第15章 再び城下へ
翌日。
部屋に運ばれた朝食を食べ終わると、景家が謙信の部屋に入って行くのを確認して部屋を出る。
(よし、見つかって絡まれないうちに出掛けよう!)
城の中にいても視線が気になって落ち着かないので適当に理由を作って城下に行く計画を立てた。
もちろん一人で城の外に出ることは許されていないので、誰かに一緒に来てもらわなければならない。

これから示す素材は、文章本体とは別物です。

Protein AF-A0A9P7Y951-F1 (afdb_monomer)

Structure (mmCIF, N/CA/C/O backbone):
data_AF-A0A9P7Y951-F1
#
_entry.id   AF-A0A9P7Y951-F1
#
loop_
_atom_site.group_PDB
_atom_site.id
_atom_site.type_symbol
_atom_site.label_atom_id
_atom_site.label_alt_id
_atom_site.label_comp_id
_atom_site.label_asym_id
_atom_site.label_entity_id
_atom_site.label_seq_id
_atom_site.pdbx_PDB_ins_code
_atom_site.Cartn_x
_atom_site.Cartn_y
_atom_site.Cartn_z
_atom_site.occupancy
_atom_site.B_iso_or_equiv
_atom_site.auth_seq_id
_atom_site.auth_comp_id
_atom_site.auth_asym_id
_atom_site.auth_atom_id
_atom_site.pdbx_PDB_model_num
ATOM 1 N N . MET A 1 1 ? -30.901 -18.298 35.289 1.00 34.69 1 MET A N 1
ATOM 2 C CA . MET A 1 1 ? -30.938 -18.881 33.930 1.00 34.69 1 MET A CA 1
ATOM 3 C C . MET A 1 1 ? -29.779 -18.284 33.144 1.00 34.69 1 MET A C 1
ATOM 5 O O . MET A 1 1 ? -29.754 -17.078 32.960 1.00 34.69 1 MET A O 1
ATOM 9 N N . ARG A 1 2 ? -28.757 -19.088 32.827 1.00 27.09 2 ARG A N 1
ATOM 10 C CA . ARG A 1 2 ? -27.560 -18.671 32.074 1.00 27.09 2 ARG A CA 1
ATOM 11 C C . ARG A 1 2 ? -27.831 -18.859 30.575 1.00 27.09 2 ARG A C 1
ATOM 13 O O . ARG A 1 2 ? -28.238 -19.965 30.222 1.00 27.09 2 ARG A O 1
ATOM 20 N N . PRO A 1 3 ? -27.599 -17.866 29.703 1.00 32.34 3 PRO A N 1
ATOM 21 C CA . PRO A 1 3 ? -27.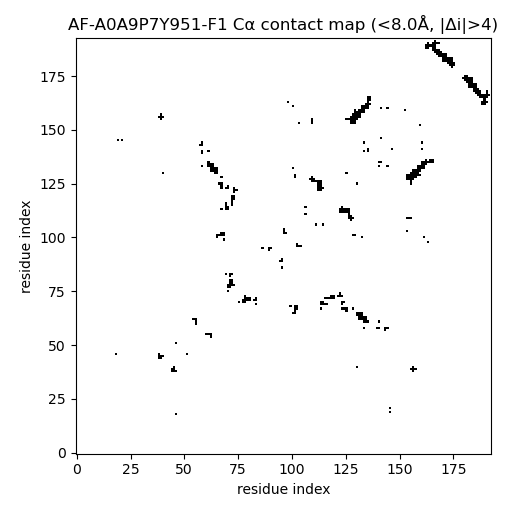638 -18.099 28.268 1.00 32.34 3 PRO A CA 1
ATOM 22 C C . PRO A 1 3 ? -26.341 -18.799 27.837 1.00 32.34 3 PRO A C 1
ATOM 24 O O . PRO A 1 3 ? -25.239 -18.321 28.103 1.00 32.34 3 PRO A O 1
ATOM 27 N N . GLN A 1 4 ? -26.487 -19.973 27.226 1.00 32.53 4 GLN A N 1
ATOM 28 C CA . GLN A 1 4 ? -25.408 -20.712 26.576 1.00 32.53 4 GLN A CA 1
ATOM 29 C C . GLN A 1 4 ? -25.112 -20.057 25.221 1.00 32.53 4 GLN A C 1
ATOM 31 O O . GLN A 1 4 ? -25.974 -20.010 24.348 1.00 32.53 4 GLN A O 1
ATOM 36 N N . LEU A 1 5 ? -23.890 -19.553 25.053 1.00 33.91 5 LEU A N 1
ATOM 37 C CA . LEU A 1 5 ? -23.330 -19.188 23.754 1.00 33.91 5 LEU A CA 1
ATOM 38 C C . LEU A 1 5 ? -22.872 -20.477 23.059 1.00 33.91 5 LEU A C 1
ATOM 40 O O . LEU A 1 5 ? -21.947 -21.136 23.532 1.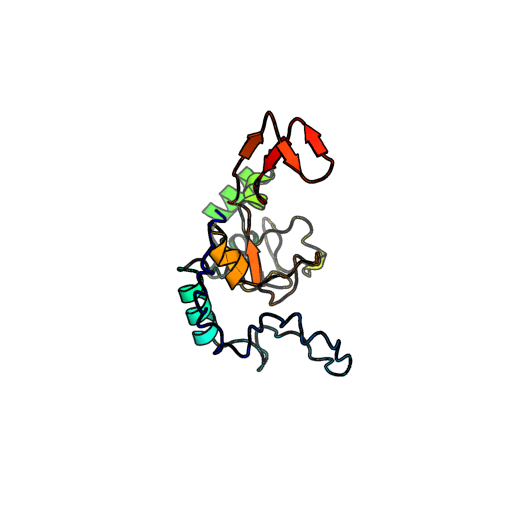00 33.91 5 LEU A O 1
ATOM 44 N N . LEU A 1 6 ? -23.525 -20.844 21.954 1.00 27.81 6 LEU A N 1
ATOM 45 C CA . LEU A 1 6 ? -22.989 -21.841 21.027 1.00 27.81 6 LEU A CA 1
ATOM 46 C C . LEU A 1 6 ? -21.744 -21.258 20.335 1.00 27.81 6 LEU A C 1
ATOM 48 O O . LEU A 1 6 ? -21.840 -20.174 19.754 1.00 27.81 6 LEU A O 1
ATOM 52 N N . PRO A 1 7 ? -20.596 -21.955 20.332 1.00 35.00 7 PRO A N 1
ATOM 53 C CA . PRO A 1 7 ? -19.464 -21.545 19.524 1.00 35.00 7 PRO A CA 1
ATOM 54 C C . PRO A 1 7 ? -19.737 -21.934 18.066 1.00 35.00 7 PRO A C 1
ATOM 56 O O . PRO A 1 7 ? -19.790 -23.113 17.712 1.00 35.00 7 PRO A O 1
ATOM 59 N N . LEU A 1 8 ? -19.919 -20.927 17.212 1.00 29.33 8 LEU A N 1
ATOM 60 C CA . LEU A 1 8 ? -19.879 -21.075 15.760 1.00 29.33 8 LEU A CA 1
ATOM 61 C C . LEU A 1 8 ? -18.427 -21.378 15.353 1.00 29.33 8 LEU A C 1
ATOM 63 O O . LEU A 1 8 ? -17.641 -20.485 15.048 1.00 29.33 8 LEU A O 1
ATOM 67 N N . PHE A 1 9 ? -18.052 -22.655 15.378 1.00 33.31 9 PHE A N 1
ATOM 68 C CA . PHE A 1 9 ? -16.837 -23.131 14.727 1.00 33.31 9 PHE A CA 1
ATOM 69 C C . PHE A 1 9 ? -17.078 -23.166 13.213 1.00 33.31 9 PHE A C 1
ATOM 71 O O . PHE A 1 9 ? -17.487 -24.184 12.659 1.00 33.31 9 PHE A O 1
ATOM 78 N N . LEU A 1 10 ? -16.840 -22.042 12.530 1.00 31.94 10 LEU A N 1
ATOM 79 C CA . LEU A 1 10 ? -16.632 -22.063 11.084 1.00 31.94 10 LEU A CA 1
ATOM 80 C C . LEU A 1 10 ? -15.207 -22.575 10.838 1.00 31.94 10 LEU A C 1
ATOM 82 O O . LEU A 1 10 ? -14.229 -21.850 11.015 1.00 31.94 10 LEU A O 1
ATOM 86 N N . ALA A 1 11 ? -15.091 -23.853 10.482 1.00 34.53 11 ALA A N 1
ATOM 87 C CA . ALA A 1 11 ? -13.836 -24.459 10.066 1.00 34.53 11 ALA A CA 1
ATOM 88 C C . ALA A 1 11 ? -13.322 -23.757 8.796 1.00 34.53 11 ALA A C 1
ATOM 90 O O . ALA A 1 11 ? -13.906 -23.868 7.718 1.00 34.53 11 ALA A O 1
ATOM 91 N N . LEU A 1 12 ? -12.233 -23.001 8.940 1.00 42.88 12 LEU A N 1
ATOM 92 C CA . LEU A 1 12 ? -11.507 -22.371 7.844 1.00 42.88 12 LEU A CA 1
ATOM 93 C C . LEU A 1 12 ? -10.755 -23.447 7.050 1.00 42.88 12 LEU A C 1
ATOM 95 O O . LEU A 1 12 ? -9.856 -24.109 7.565 1.00 42.88 12 LEU A O 1
ATOM 99 N N . TYR A 1 13 ? -11.102 -23.593 5.773 1.00 41.41 13 TYR A N 1
ATOM 100 C CA . TYR A 1 13 ? -10.432 -24.461 4.799 1.00 41.41 13 TYR A CA 1
ATOM 101 C C . TYR A 1 13 ? -9.087 -23.837 4.354 1.00 41.41 13 TYR A C 1
ATOM 103 O O . TYR A 1 13 ? -8.896 -23.492 3.193 1.00 41.41 13 TYR A O 1
ATOM 111 N N . ILE A 1 14 ? -8.169 -23.609 5.301 1.00 45.72 14 ILE A N 1
ATOM 112 C CA . ILE A 1 14 ? -6.809 -23.077 5.054 1.00 45.72 14 ILE A CA 1
ATOM 113 C C . ILE A 1 14 ? -5.749 -24.194 5.151 1.00 45.72 14 ILE A C 1
ATOM 115 O O . ILE A 1 14 ? -4.610 -24.014 4.734 1.00 45.72 14 ILE A O 1
ATOM 119 N N . GLY A 1 15 ? -6.126 -25.398 5.599 1.00 36.97 15 GLY A N 1
ATOM 120 C CA . GLY A 1 15 ? -5.221 -26.538 5.824 1.00 36.97 15 GLY A CA 1
ATOM 121 C C . GLY A 1 15 ? -4.520 -27.128 4.590 1.00 36.97 15 GLY A C 1
ATOM 122 O O . GLY A 1 15 ? -3.897 -28.177 4.703 1.00 36.97 15 GLY A O 1
ATOM 123 N N . SER A 1 16 ? -4.615 -26.497 3.418 1.00 43.53 16 SER A N 1
ATOM 124 C CA . SER A 1 16 ? -3.981 -26.956 2.172 1.00 43.53 16 SER A CA 1
ATOM 125 C C . SER A 1 16 ? -2.861 -26.035 1.670 1.00 43.53 16 SER A C 1
ATOM 127 O O . SER A 1 16 ? -2.314 -26.291 0.602 1.00 43.53 16 SER A O 1
ATOM 129 N N . PHE A 1 17 ? -2.498 -24.986 2.417 1.00 43.00 17 PHE A N 1
ATOM 130 C CA . PHE A 1 17 ? -1.359 -24.123 2.093 1.00 43.00 17 PHE A CA 1
ATOM 131 C C . PHE A 1 17 ? -0.157 -24.459 2.973 1.00 43.00 17 PHE A C 1
ATOM 133 O O . PHE A 1 17 ? 0.019 -23.898 4.049 1.00 43.00 17 PHE A O 1
ATOM 140 N N . SER A 1 18 ? 0.728 -25.325 2.487 1.00 46.78 18 SER A N 1
ATOM 141 C CA . SER A 1 18 ? 1.999 -25.634 3.162 1.00 46.78 18 SER A CA 1
ATOM 142 C C . SER A 1 18 ? 2.917 -24.407 3.309 1.00 46.78 18 SER A C 1
ATOM 144 O O . SER A 1 18 ? 3.840 -24.427 4.118 1.00 46.78 18 SER A O 1
ATOM 146 N N . ALA A 1 19 ? 2.666 -23.345 2.531 1.00 48.53 19 ALA A N 1
ATOM 147 C CA . ALA A 1 19 ? 3.411 -22.086 2.548 1.00 48.53 19 ALA A CA 1
ATOM 148 C C . ALA A 1 19 ? 2.874 -21.047 3.555 1.00 48.53 19 ALA A C 1
ATOM 150 O O . ALA A 1 19 ? 3.566 -20.073 3.842 1.00 48.53 19 ALA A O 1
ATOM 151 N N . ILE A 1 20 ? 1.663 -21.233 4.099 1.00 46.69 20 ILE A N 1
ATOM 152 C CA . ILE A 1 20 ? 1.046 -20.316 5.070 1.00 46.69 20 ILE A CA 1
ATOM 153 C C . ILE A 1 20 ? 0.561 -21.146 6.261 1.00 46.69 20 ILE A C 1
ATOM 155 O O . ILE A 1 20 ? -0.566 -21.634 6.296 1.00 46.69 20 ILE A O 1
ATOM 159 N N . SER A 1 21 ? 1.438 -21.314 7.249 1.00 46.25 21 SER A N 1
ATOM 160 C CA . SER A 1 21 ? 1.095 -21.946 8.522 1.00 46.25 21 SER A CA 1
ATOM 161 C C . SER A 1 21 ? 0.594 -20.884 9.499 1.00 46.25 21 SER A C 1
ATOM 163 O O . SER A 1 21 ? 1.370 -20.047 9.958 1.00 46.25 21 SER A O 1
ATOM 165 N N . LEU A 1 22 ? -0.684 -20.941 9.879 1.00 50.56 22 LEU A N 1
ATOM 166 C CA . LEU A 1 22 ? -1.144 -20.292 11.108 1.00 50.56 22 LEU A CA 1
ATOM 167 C C . LEU A 1 22 ? -0.547 -21.077 12.282 1.00 50.56 22 LEU A C 1
ATOM 169 O O . LEU A 1 22 ? -0.779 -22.276 12.406 1.00 50.56 22 LEU A O 1
ATOM 173 N N . GLY A 1 23 ? 0.292 -20.424 13.088 1.00 43.56 23 GLY A N 1
ATOM 174 C CA . GLY A 1 23 ? 0.972 -21.070 14.209 1.00 43.56 23 GLY A CA 1
ATOM 175 C C . GLY A 1 23 ? -0.027 -21.634 15.221 1.00 43.56 23 GLY A C 1
ATOM 176 O O . GLY A 1 23 ? -0.889 -20.909 15.716 1.00 43.56 23 GLY A O 1
ATOM 177 N N . ASP A 1 24 ? 0.101 -22.920 15.539 1.00 49.53 24 ASP A N 1
ATOM 178 C CA . ASP A 1 24 ? -0.623 -23.545 16.641 1.00 49.53 24 ASP A CA 1
ATOM 179 C C . ASP A 1 24 ? 0.005 -23.089 17.967 1.00 49.53 24 ASP A C 1
ATOM 181 O O . ASP A 1 24 ? 1.160 -23.399 18.270 1.00 49.53 24 ASP A O 1
ATOM 185 N N . ALA A 1 25 ? -0.761 -22.340 18.764 1.00 52.44 25 ALA A N 1
ATOM 186 C CA . ALA A 1 25 ? -0.324 -21.821 20.059 1.00 52.44 25 ALA A CA 1
ATOM 187 C C . ALA A 1 25 ? 0.068 -22.934 21.052 1.00 52.44 25 ALA A C 1
ATOM 189 O O . ALA A 1 25 ? 0.839 -22.685 21.978 1.00 52.44 25 ALA A O 1
ATOM 190 N N . SER A 1 26 ? -0.424 -24.161 20.852 1.00 56.03 26 SER A N 1
ATOM 191 C CA . SER A 1 26 ? -0.078 -25.331 21.666 1.00 56.03 26 SER A CA 1
ATOM 192 C C . SER A 1 26 ? 1.199 -26.050 21.202 1.00 56.03 26 SER A C 1
ATOM 194 O O . SER A 1 26 ? 1.783 -26.822 21.963 1.00 56.03 26 SER A O 1
ATOM 196 N N . ALA A 1 27 ? 1.691 -25.735 19.998 1.00 51.44 27 ALA A N 1
ATOM 197 C CA . ALA A 1 27 ? 2.902 -26.293 19.397 1.00 51.44 27 ALA A CA 1
ATOM 198 C C . ALA A 1 27 ? 4.111 -25.344 19.475 1.00 51.44 27 ALA A C 1
ATOM 200 O O . ALA A 1 27 ? 5.072 -25.512 18.725 1.00 51.44 27 ALA A O 1
ATOM 201 N N . ALA A 1 28 ? 4.094 -24.359 20.383 1.00 43.28 28 ALA A N 1
ATOM 202 C CA . ALA A 1 28 ? 5.196 -23.426 20.614 1.00 43.28 28 ALA A CA 1
ATOM 203 C C . ALA A 1 28 ? 6.419 -24.113 21.259 1.00 43.28 28 ALA A C 1
ATOM 205 O O . ALA A 1 28 ? 6.837 -23.801 22.372 1.00 43.28 28 ALA A O 1
ATOM 206 N N . ARG A 1 29 ? 7.033 -25.055 20.542 1.00 47.72 29 ARG A N 1
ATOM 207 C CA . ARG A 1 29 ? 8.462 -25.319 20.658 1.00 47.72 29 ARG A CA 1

広間では信玄と幸村が武田軍と真田軍の編成について話し合っている。
(さすがにこの状態じゃ声はかけれないな…)
そうなると適任は一人しかいない。
真っ直ぐに佐助の部屋に急いだ。
『佐助君、いる~?』
声をかけるとすぐに襖が開いた。
『どうしたの?とりあえず入って』
部屋の中に入ると怪しい道具があちこちに転がっている。
『何これ!部屋で一体何やってるの?』
『ああ、新しい忍者道具の開発だよ。直美さんも一緒に作ってみない?』
現代人が部屋で忍者道具の開発をしているなんてビックリだ。
『あはは…よくわからないから私は遠慮しとくね』
『そうか、残念だな。今日は突然どうしたの?』
『あのね、お城にいても視線が気になって落ち着かないから外に出たくて。佐助君に一緒に来てもらいたいの』
『謙信様は景家さんと話があるって言ってたから鍛練に付き合わなくても大丈夫そうだな。よし、行こう』
こうして佐助を捕まえることに成功し、今日は2人で城下を歩く事になった。